If you’d like to use our model with Claude Code, please try the Kat-Coder model instead — its API is currently available for free at https://www.streamlake.ai/document/DOC/mg6k6nlp8j6qxicx4c9
. Kat-Coder was optimized during training for multiple scaffolds and is better suited for real-world programming scenarios.
Hope this clarifies your question!
Hi! KAT-Dev-72B-Exp was trained exclusively with the SWE-agent scaffold. It uses the XMLFunctionCallingParser(https://swe-agent.com/latest/reference/parsers/#sweagent.tools.parsing.XMLFunctionCallingParser)
as its tool-calling format.As a result, this model does not support the Claude Code CLI.

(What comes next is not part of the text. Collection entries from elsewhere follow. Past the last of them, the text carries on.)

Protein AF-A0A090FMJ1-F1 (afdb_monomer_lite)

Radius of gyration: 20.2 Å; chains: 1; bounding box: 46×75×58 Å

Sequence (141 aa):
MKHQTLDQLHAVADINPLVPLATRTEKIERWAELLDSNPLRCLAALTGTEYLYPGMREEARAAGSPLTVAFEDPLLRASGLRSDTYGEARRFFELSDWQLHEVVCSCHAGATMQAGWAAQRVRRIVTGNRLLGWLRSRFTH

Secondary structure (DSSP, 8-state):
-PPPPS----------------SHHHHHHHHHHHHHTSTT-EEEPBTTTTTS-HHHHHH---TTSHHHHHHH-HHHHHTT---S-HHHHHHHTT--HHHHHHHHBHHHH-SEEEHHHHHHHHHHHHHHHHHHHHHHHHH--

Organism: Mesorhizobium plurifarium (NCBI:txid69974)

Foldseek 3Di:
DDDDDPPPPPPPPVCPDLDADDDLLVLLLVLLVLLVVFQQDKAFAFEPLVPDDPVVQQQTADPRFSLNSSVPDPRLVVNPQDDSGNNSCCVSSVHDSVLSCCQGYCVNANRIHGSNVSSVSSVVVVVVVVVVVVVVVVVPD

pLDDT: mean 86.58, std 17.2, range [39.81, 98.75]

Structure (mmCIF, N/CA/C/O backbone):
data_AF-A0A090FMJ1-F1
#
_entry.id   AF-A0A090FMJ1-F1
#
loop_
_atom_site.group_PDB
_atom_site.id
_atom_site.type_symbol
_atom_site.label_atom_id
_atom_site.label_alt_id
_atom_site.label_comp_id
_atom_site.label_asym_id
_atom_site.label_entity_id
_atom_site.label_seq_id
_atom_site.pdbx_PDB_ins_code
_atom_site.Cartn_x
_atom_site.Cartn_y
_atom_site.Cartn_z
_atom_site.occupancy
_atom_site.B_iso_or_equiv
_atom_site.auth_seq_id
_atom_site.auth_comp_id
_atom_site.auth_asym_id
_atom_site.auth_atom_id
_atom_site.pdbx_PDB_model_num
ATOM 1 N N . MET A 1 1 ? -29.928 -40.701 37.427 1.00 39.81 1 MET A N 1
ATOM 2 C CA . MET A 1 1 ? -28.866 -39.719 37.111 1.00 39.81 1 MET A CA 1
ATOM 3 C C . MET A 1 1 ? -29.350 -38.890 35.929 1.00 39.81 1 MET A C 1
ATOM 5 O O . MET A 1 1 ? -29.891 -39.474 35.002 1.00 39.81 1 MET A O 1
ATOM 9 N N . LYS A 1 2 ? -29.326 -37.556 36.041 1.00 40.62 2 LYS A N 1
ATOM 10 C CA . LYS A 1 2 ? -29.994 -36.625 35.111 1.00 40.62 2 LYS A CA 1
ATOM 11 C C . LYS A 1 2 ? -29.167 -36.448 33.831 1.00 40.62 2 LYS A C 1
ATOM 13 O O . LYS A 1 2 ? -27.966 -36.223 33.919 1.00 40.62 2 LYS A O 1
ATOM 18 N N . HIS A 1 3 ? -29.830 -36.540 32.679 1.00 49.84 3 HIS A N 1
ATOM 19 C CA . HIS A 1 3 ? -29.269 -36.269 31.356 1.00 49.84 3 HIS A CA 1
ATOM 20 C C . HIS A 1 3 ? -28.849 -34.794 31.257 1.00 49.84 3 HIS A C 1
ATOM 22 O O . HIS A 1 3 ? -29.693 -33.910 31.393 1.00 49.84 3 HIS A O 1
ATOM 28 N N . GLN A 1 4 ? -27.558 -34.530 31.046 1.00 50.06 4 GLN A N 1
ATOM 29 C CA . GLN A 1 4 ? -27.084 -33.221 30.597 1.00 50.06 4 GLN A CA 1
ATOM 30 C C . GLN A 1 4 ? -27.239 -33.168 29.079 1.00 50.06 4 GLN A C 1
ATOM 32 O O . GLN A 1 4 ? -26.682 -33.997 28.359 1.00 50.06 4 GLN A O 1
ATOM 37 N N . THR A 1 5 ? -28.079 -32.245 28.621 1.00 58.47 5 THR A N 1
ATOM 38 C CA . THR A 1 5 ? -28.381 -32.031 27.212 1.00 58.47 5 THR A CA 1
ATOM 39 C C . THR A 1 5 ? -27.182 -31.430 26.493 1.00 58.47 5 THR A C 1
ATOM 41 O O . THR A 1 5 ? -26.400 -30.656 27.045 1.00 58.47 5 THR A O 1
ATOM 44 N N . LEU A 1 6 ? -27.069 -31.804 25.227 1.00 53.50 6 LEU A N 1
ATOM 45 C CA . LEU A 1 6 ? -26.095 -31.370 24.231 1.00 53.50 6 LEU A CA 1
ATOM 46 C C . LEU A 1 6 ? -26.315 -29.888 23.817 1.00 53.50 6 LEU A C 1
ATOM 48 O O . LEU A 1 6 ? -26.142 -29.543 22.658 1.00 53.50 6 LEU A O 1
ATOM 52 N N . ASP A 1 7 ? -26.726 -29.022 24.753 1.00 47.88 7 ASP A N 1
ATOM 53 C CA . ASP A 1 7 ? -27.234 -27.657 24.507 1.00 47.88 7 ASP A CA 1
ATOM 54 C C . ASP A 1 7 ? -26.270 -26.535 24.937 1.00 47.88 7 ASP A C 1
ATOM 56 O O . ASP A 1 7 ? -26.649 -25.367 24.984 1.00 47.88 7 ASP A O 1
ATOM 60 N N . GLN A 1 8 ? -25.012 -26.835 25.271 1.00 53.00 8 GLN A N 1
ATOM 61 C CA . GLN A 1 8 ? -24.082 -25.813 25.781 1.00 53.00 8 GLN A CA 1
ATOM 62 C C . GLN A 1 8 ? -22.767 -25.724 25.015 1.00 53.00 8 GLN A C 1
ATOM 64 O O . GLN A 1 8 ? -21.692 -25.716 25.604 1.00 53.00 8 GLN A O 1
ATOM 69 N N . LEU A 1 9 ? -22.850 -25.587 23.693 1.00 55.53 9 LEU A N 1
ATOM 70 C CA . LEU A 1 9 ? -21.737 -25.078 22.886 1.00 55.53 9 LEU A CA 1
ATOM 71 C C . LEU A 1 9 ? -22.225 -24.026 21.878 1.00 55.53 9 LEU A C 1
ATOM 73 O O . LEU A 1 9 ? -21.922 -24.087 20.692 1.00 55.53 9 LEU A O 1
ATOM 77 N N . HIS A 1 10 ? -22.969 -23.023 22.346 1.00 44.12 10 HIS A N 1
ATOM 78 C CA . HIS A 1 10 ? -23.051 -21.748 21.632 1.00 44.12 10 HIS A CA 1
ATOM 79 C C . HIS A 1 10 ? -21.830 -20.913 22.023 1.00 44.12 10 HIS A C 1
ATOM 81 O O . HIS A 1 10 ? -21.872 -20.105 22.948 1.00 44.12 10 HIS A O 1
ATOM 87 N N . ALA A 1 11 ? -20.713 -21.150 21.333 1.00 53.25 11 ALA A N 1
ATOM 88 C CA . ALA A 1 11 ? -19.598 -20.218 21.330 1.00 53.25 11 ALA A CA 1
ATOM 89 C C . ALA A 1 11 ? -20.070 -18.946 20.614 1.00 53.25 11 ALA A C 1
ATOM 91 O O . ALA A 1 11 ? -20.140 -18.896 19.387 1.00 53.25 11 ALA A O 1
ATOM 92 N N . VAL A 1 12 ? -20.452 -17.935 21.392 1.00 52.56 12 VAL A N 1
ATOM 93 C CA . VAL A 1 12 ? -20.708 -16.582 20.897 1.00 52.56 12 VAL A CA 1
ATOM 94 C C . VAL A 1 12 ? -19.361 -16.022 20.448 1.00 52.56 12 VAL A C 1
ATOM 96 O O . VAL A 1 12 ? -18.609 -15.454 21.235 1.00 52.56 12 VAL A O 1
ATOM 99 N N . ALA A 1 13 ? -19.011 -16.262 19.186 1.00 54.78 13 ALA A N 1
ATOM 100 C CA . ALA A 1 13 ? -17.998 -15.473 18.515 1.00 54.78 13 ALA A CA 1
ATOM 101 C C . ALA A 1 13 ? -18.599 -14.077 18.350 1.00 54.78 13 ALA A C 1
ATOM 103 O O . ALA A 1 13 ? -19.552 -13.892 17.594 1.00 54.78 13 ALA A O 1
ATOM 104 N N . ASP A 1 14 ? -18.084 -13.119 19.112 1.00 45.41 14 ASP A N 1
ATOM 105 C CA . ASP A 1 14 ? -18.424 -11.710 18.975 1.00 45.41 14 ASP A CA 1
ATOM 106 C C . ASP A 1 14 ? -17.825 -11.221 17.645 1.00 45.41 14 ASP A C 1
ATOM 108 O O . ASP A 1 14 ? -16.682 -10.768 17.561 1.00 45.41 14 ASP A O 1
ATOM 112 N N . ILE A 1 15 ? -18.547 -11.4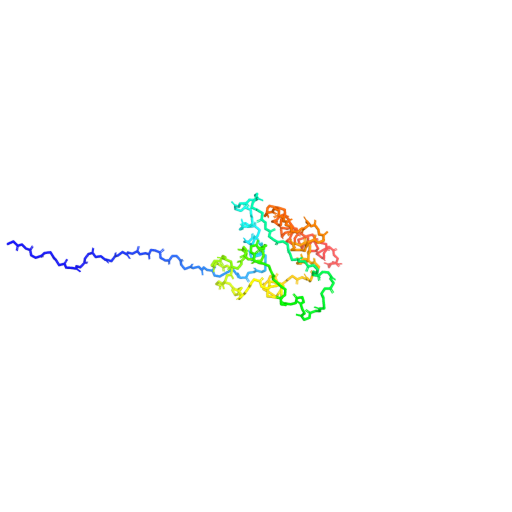67 16.547 1.00 57.22 15 ILE A N 1
ATOM 113 C CA . ILE A 1 15 ? -18.167 -11.012 15.212 1.00 57.22 15 ILE A CA 1
ATOM 114 C C . ILE A 1 15 ? -18.484 -9.522 15.183 1.00 57.22 15 ILE A C 1
ATOM 116 O O . ILE A 1 15 ? -19.574 -9.124 14.777 1.00 57.22 15 ILE A O 1
ATOM 120 N N . ASN A 1 16 ? -17.539 -8.692 15.626 1.00 61.22 16 ASN A N 1
ATOM 121 C CA . ASN A 1 16 ? -17.648 -7.256 15.415 1.00 61.22 16 ASN A CA 1
ATOM 122 C C . ASN A 1 16 ? -17.683 -7.012 13.893 1.00 61.22 16 ASN A C 1
ATOM 124 O O . ASN A 1 16 ? -16.701 -7.338 13.212 1.00 61.22 16 ASN A O 1
ATOM 128 N N . PRO A 1 17 ? -18.796 -6.512 13.323 1.00 69.00 17 PRO A N 1
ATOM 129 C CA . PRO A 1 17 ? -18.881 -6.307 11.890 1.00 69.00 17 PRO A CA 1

If you’d like to use our model with Claude Code, please try the Kat-Coder model instead — its API is currently available for free at https://www.streamlake.ai/document/DOC/mg6k6nlp8j6qxicx4c9
. Kat-Coder was optimized during training for multiple scaffolds and is better suited for real-world programming scenarios.Hope this clarifies your question!
Appreciate for your response, it is clear now.
It seems KAT-Code is the real solution, eagerly awaiting its open-source release. Tears streaming down my face.